You teach the reader that he’s way smarter than he thought he was. I think one of the insidious lessons about TV is the meta-lesson that you’re dumb. This is all you can do. This is easy, and you’re the sort of person who really just wants to sit in a chair and have it easy. When in fact there are parts of us, in a way, that are a lot more ambitious than that. And what we need… is seriously engaged art that can teach again that we’re smart. And that’s the stuff that TV and movies — although they’re great at certain things — cannot give us. But that have to create the motivations for us to want to do the extra work, to get those other kinds of art… Which is tricky, because you want to seduce the reader, but you don’t want to pander or manipulate them.
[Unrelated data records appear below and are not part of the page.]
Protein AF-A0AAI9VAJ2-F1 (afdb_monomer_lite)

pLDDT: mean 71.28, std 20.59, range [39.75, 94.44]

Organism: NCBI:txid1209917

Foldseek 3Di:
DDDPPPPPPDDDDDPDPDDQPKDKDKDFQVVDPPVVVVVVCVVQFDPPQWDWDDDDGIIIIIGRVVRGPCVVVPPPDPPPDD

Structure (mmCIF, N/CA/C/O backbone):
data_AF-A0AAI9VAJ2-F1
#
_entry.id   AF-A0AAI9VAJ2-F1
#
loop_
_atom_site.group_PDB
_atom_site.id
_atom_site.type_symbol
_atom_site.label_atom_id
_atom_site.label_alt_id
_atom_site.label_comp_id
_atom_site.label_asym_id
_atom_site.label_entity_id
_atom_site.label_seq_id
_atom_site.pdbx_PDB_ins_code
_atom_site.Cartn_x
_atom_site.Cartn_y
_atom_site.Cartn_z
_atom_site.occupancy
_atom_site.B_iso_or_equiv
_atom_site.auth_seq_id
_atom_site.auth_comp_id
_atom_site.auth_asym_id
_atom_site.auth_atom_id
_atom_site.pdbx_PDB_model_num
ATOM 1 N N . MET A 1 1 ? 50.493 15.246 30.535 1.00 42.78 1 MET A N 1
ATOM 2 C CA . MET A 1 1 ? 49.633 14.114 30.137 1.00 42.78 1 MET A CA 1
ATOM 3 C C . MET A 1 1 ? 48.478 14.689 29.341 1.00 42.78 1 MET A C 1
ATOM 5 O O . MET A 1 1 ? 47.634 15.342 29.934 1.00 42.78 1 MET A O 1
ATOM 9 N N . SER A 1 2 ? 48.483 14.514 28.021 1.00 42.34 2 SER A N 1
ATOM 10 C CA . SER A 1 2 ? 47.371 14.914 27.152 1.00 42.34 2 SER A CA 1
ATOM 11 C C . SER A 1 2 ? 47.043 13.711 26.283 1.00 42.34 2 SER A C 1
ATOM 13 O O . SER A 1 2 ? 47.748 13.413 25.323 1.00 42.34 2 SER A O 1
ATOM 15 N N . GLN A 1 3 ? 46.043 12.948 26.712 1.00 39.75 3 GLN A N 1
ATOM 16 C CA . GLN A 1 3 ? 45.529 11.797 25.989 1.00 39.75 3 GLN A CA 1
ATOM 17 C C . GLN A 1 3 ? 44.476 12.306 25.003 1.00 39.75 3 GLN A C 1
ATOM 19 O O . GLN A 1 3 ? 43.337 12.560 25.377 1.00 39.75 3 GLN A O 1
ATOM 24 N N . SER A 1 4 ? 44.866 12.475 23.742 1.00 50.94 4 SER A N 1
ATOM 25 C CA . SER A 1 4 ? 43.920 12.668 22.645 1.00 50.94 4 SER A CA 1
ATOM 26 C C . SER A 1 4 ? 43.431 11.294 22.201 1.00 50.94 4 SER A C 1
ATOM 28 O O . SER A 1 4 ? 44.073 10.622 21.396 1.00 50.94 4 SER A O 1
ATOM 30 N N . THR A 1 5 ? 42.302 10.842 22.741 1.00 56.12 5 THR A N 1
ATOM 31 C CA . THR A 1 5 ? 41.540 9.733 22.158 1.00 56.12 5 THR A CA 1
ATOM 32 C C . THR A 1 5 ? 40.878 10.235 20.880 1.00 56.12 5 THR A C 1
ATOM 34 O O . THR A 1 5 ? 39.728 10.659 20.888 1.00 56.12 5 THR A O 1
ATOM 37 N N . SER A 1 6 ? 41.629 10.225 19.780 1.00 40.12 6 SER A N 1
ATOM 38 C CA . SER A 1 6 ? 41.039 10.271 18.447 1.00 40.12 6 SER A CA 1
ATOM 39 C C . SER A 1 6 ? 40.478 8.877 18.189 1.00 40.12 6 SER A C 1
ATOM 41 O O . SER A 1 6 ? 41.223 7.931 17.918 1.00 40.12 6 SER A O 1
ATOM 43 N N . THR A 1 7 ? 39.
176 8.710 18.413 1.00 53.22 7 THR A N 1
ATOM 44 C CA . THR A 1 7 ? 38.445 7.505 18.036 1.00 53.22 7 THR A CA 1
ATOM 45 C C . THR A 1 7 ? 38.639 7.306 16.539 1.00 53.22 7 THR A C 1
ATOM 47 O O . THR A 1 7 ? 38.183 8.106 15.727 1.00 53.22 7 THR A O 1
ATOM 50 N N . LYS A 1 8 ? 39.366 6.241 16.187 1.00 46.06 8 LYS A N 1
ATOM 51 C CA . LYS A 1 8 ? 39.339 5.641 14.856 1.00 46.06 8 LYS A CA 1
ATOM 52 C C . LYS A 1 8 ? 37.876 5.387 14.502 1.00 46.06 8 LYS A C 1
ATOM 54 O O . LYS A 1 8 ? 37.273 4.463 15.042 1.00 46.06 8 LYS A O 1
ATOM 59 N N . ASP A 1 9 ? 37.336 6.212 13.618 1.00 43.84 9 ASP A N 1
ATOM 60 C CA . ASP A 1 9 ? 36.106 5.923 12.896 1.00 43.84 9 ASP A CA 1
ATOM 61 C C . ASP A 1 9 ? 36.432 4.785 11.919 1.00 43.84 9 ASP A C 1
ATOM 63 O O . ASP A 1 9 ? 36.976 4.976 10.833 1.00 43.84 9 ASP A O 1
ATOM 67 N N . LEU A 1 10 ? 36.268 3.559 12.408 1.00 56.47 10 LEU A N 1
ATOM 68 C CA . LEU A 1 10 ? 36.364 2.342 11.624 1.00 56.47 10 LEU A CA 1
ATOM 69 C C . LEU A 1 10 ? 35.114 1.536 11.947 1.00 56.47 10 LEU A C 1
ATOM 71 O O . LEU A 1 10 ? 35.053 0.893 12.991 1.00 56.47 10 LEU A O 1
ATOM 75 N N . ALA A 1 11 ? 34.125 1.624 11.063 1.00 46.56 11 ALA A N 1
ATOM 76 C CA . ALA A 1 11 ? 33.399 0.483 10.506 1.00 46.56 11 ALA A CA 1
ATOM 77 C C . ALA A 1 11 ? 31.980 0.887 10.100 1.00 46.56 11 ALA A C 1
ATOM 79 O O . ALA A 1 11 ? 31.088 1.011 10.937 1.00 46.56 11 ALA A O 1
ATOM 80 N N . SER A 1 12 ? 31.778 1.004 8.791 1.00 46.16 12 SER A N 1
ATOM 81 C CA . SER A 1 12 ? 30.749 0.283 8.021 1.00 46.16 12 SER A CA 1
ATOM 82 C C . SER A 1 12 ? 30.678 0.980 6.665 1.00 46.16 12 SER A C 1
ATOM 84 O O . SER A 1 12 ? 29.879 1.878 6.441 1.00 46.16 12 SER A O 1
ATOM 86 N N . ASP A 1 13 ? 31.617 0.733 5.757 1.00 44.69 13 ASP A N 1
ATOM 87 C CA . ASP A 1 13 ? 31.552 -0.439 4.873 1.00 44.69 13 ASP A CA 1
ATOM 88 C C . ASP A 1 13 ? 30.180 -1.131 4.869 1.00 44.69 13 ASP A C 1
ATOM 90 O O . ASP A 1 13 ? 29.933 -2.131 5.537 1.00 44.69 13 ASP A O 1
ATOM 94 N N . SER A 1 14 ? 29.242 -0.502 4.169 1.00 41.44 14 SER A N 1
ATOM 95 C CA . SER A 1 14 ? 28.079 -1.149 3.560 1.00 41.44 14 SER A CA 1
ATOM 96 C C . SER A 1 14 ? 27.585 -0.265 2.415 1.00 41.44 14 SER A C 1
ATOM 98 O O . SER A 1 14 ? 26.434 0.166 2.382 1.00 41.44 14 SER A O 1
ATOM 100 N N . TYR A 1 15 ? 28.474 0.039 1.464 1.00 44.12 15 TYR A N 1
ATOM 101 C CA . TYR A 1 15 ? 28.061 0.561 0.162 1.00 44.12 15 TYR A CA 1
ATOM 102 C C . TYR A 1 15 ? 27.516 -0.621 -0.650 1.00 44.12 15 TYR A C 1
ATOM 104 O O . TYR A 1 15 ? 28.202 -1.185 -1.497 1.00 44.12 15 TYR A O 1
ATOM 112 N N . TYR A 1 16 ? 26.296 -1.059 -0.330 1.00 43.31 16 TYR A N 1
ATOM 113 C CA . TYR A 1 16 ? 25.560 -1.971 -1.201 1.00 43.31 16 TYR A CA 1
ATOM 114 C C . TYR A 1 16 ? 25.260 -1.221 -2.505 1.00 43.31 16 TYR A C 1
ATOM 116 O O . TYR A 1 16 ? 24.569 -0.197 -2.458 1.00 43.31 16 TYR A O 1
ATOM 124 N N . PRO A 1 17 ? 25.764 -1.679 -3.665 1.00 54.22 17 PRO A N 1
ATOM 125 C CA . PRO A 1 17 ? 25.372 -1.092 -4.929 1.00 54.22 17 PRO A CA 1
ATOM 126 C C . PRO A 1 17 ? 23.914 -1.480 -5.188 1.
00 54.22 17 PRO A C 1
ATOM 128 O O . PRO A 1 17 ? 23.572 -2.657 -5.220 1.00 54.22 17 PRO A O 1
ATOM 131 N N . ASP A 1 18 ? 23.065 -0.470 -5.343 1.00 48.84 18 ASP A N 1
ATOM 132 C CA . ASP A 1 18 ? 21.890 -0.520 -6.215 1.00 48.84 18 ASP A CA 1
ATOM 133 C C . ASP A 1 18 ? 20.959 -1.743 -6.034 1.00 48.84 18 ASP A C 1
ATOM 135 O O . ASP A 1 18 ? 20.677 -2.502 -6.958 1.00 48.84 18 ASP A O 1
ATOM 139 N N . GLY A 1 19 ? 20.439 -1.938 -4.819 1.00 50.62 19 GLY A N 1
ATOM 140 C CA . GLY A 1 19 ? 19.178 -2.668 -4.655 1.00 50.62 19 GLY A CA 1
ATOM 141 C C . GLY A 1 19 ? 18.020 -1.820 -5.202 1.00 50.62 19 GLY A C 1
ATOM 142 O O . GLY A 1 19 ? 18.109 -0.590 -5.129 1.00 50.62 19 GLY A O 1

I mean, a good book teaches the reader how to read it.”

Clay Shirky, of course, has written a great deal about the enormous intellectual and creative resources that are being opened up as we shift away from TV in Cognitive Surplus. But Wallace’s point about motivations resonates particularly deeply with me as I consider my role — and Brain Pickings’ highest aspiration — to motivate people to be interested in things they didn’t know they were interested in until they are.